How are stablecoins different from other cryptocurrencies like bitcoin and ethereum? And are they really "stable"?
Here are answers to 5 questions:
1. What is a stablecoin?
A stablecoin is a type of cryptocurrency designed to keep a steady (or "stable") price. This stability is possible because their value is backed by other assets—most commonly, by fiat currencies like the US dollar.
Cryptocurrencies as a whole are highly volatile and can experience dramatic price changes rapidly. This can make it risky to use them for transactions, since $1 worth of a cryptocurrency like bitcoin could be worth $0.50 or $4 by the time the transaction is complete.
Stablecoins aim to solve this uncertainty by combining the stability of cash with the benefits of blockchain technology.
2. How do stablecoins provide the "stability of cash"?
Stablecoins tie, or "peg," their value to another asset—most commonly a fiat currency like the US dollar, other commodities, or even cryptocurrencies. For example, one unit of a stablecoin that's pegged to the US dollar should always be worth $1. The asset they’re pegged to is held in reserves (we’ll talk more about that soon).
You can almost think about stablecoins as a digital representation of cash. This makes it easier for parties to transact confidently, without the worry of extreme price volatility (which you may face with other cryptocurrencies).
3. How do stablecoins work?
Issuers of stablecoins hold reserves, which is what makes the system work. A stablecoin with $5 billion in circulation, for example, would need to be backed by at least $5 billion in reserves from the issuer. Stablecoins can be backed by reserves in fiat currencies, commodities, or even other cryptocurrencies (depending on what the stablecoin is backed by).

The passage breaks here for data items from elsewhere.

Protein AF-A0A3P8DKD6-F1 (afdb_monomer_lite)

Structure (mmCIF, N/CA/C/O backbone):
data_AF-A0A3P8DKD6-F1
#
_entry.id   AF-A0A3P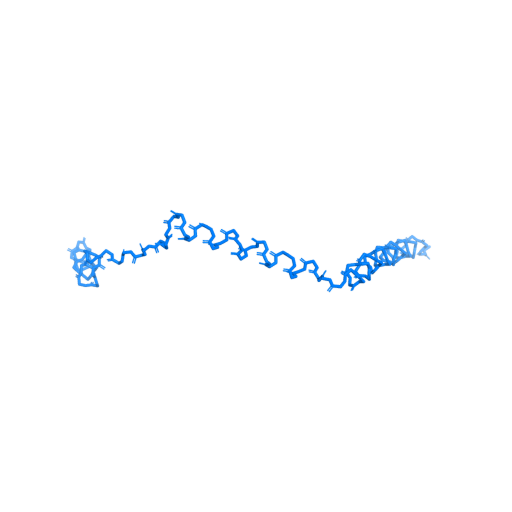8DKD6-F1
#
loop_
_atom_site.group_PDB
_atom_site.id
_atom_site.type_symbol
_atom_site.label_atom_id
_atom_site.label_alt_id
_atom_site.label_comp_id
_atom_site.label_asym_id
_atom_site.label_entity_id
_atom_site.label_seq_id
_atom_site.pdbx_PDB_ins_code
_atom_site.Cartn_x
_atom_site.Cartn_y
_atom_site.Cartn_z
_atom_site.occupancy
_atom_site.B_iso_or_equiv
_atom_site.auth_seq_id
_atom_site.auth_comp_id
_atom_site.auth_asym_id
_atom_site.auth_atom_id
_atom_site.pdbx_PDB_model_num
ATOM 1 N N . MET A 1 1 ? 47.982 -13.225 -23.955 1.00 53.62 1 MET A N 1
ATOM 2 C CA . MET A 1 1 ? 47.712 -12.676 -22.612 1.00 53.62 1 MET A CA 1
ATOM 3 C C . MET A 1 1 ? 47.337 -11.222 -22.887 1.00 53.62 1 MET A C 1
ATOM 5 O O . MET A 1 1 ? 48.229 -10.496 -23.280 1.00 53.62 1 MET A O 1
ATOM 9 N N . ASP A 1 2 ? 46.084 -10.837 -23.144 1.00 54.91 2 ASP A N 1
ATOM 10 C CA . ASP A 1 2 ? 44.978 -10.643 -22.181 1.00 54.91 2 ASP A CA 1
ATOM 11 C C . ASP A 1 2 ? 43.615 -10.410 -22.912 1.00 54.91 2 ASP A C 1
ATOM 13 O O . ASP A 1 2 ? 42.725 -9.698 -22.469 1.00 54.91 2 ASP A O 1
ATOM 17 N N . ASN A 1 3 ? 43.419 -10.988 -24.103 1.00 60.19 3 ASN A N 1
ATOM 18 C CA . ASN A 1 3 ? 42.305 -10.601 -24.997 1.00 60.19 3 ASN A CA 1
ATOM 19 C C . ASN A 1 3 ? 40.903 -11.084 -24.552 1.00 60.19 3 ASN A C 1
ATOM 21 O O . ASN A 1 3 ? 39.904 -10.791 -25.210 1.00 60.19 3 ASN A O 1
ATOM 25 N N . GLY A 1 4 ? 40.828 -11.891 -23.489 1.00 60.41 4 GLY A N 1
ATOM 26 C CA . GLY A 1 4 ? 39.580 -12.474 -22.987 1.00 60.41 4 GLY A CA 1
ATOM 27 C C . GLY A 1 4 ? 38.851 -11.573 -21.989 1.00 60.41 4 GLY A C 1
ATOM 28 O O . GLY A 1 4 ? 37.631 -11.465 -22.059 1.00 60.41 4 GLY A O 1
ATOM 29 N N . ALA A 1 5 ? 39.582 -10.897 -21.097 1.00 60.22 5 ALA A N 1
ATOM 30 C CA . ALA A 1 5 ? 38.994 -10.022 -20.080 1.00 60.22 5 ALA A CA 1
ATOM 31 C C . ALA A 1 5 ? 38.438 -8.719 -20.690 1.00 60.22 5 ALA A C 1
ATOM 33 O O . ALA A 1 5 ? 37.355 -8.259 -20.310 1.00 60.22 5 ALA A O 1
ATOM 34 N N . ASP A 1 6 ? 39.117 -8.185 -21.708 1.00 71.06 6 ASP A N 1
ATOM 35 C CA . ASP A 1 6 ? 38.701 -6.976 -22.429 1.00 71.06 6 ASP A CA 1
ATOM 36 C C . ASP A 1 6 ? 37.387 -7.160 -23.201 1.00 71.06 6 ASP A C 1
ATOM 38 O O . ASP A 1 6 ? 36.549 -6.255 -23.248 1.00 71.06 6 ASP A O 1
ATOM 42 N N . ASN A 1 7 ? 37.153 -8.349 -23.772 1.00 73.69 7 ASN A N 1
ATOM 43 C CA . ASN A 1 7 ? 35.920 -8.613 -24.517 1.00 73.69 7 ASN A CA 1
ATOM 44 C C . ASN A 1 7 ? 34.702 -8.718 -23.586 1.00 73.69 7 ASN A C 1
ATOM 46 O O . ASN A 1 7 ? 33.638 -8.188 -23.908 1.00 73.69 7 ASN A O 1
ATOM 50 N N . ILE A 1 8 ? 34.879 -9.326 -22.407 1.00 78.38 8 ILE A N 1
ATOM 51 C CA . ILE A 1 8 ? 33.800 -9.530 -21.437 1.00 78.38 8 ILE A CA 1
ATOM 52 C C . ILE A 1 8 ? 33.371 -8.171 -20.890 1.00 78.38 8 ILE A C 1
ATOM 54 O O . ILE A 1 8 ? 32.179 -7.868 -20.834 1.00 78.38 8 ILE A O 1
ATOM 58 N N . THR A 1 9 ? 34.344 -7.322 -20.559 1.00 85.50 9 THR A N 1
ATOM 59 C CA . THR A 1 9 ? 34.101 -5.971 -20.042 1.00 85.50 9 THR A CA 1
ATOM 60 C C . THR A 1 9 ? 33.381 -5.097 -21.073 1.00 85.50 9 THR A C 1
ATOM 62 O O . THR A 1 9 ? 32.433 -4.388 -20.732 1.00 85.50 9 THR A O 1
ATOM 65 N N . LYS A 1 10 ? 33.756 -5.201 -22.355 1.00 88.81 10 LYS A N 1
ATOM 66 C CA . LYS A 1 10 ? 33.083 -4.490 -23.450 1.00 88.81 10 LYS A CA 1
ATOM 67 C C . LYS A 1 10 ? 31.631 -4.940 -23.632 1.00 88.81 10 LYS A C 1
ATOM 69 O O . LYS A 1 10 ? 30.738 -4.097 -23.674 1.00 88.81 10 LYS A O 1
ATOM 74 N N . VAL A 1 11 ? 31.382 -6.250 -23.689 1.00 90.25 11 VAL A N 1
ATOM 75 C CA . VAL A 1 11 ? 30.026 -6.805 -23.855 1.00 90.25 11 VAL A CA 1
ATOM 76 C C . VAL A 1 11 ? 29.123 -6.415 -22.681 1.00 90.25 11 VAL A C 1
ATOM 78 O O . VAL A 1 11 ? 27.969 -6.041 -22.882 1.00 90.25 11 VAL A O 1
ATOM 81 N N . GLN A 1 12 ? 29.648 -6.434 -21.454 1.00 89.44 12 GLN A N 1
ATOM 82 C CA . GLN A 1 12 ? 28.908 -5.986 -20.271 1.00 89.44 12 GLN A CA 1
ATOM 83 C C . GLN A 1 12 ? 28.546 -4.497 -20.336 1.00 89.44 12 GLN A C 1
ATOM 85 O O . GLN A 1 12 ? 27.426 -4.117 -19.986 1.00 89.44 12 GLN A O 1
ATOM 90 N N . TYR A 1 13 ? 29.472 -3.651 -20.787 1.00 93.88 13 TYR A N 1
ATOM 91 C CA . TYR A 1 13 ? 29.244 -2.214 -20.909 1.00 93.88 13 TYR A CA 1
ATOM 92 C C . TYR A 1 13 ? 28.202 -1.883 -21.985 1.00 93.88 13 TYR A C 1
ATOM 94 O O . TYR A 1 13 ? 27.278 -1.108 -21.732 1.00 93.88 13 TYR A O 1
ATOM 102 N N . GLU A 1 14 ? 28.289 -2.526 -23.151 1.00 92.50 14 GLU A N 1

For a stablecoin backed by the US dollar, we can almost compare buying it to buying digital cash. These digital "dollars" allow users to transact on a particular network—the blockchain. Unlike traditional banking systems the blockchain provides a few benefits, like 24/7 access (transactions can happen anytime, even on weekdays or holidays) and transparency (anyone can see the transaction history, though identities are hidden).
While this simple comparison helps to visualize stablecoins, it’s important to note that they are different and have their own risks vs. cash, which we’ll talk about below.
4. What are the potential pros of stablecoins?
The relative price stability of stablecoins versus other crypto can make it more appealing and practical for use in day-to-day transactions.
Transactions using stablecoins can also be faster than traditional banking due to blockchain technology discussed above, with 24/7 access. Additionally, crypto supporters believe blockchains provide greater security, accessibility, transparency, and cost efficiency than traditional systems. This technology can make it easier to send cross-border payments as well, and is globally accessible by anyone with internet access and a digital wallet.
In summary, when comparing stablecoins to traditional cash, stablecoins may be appealing due to quicker, low-cost international transactions, near-instant transaction speed, and blockchain security, accessibility, and transparency.
5. What are potential cons of stablecoins?
Just like other types of crypto, stablecoins can be risky. One risk to think about is that they might lose their connection to the value they’re supposed to match (like the US dollar). For example, a stablecoin that’s meant to always be worth $1 could drop below that if people start worrying about the money or assets backing it, or if they lose trust in the company that created it. If the company can’t fix the problem or rebuild trust, people who own the stablecoin might not be able to trade it back for $1.
Also, it’s worth noting that cryptocurrencies pose a risk. Recent regulations may reduce the probability of fraud and malpractice, but they can’t protect a portfolio against negative market sentiment. It’s important to do your research before purchasing, and risks may vary based on the coin. Who the issuer is, and what their capabilities/skillsets are, are important factors to consider.
The bottom line
Stablecoins can offer price stability for crypto users. Nevertheless, like with other investments, make sure you consider your personal investing goals and risk tolerance before purchasing stablecoins. Carefully do your research on the coin you’re considering before you purchase. One general way to lessen the impact of volatility could be to limit your purchases to an amount you’re comfortable with losing.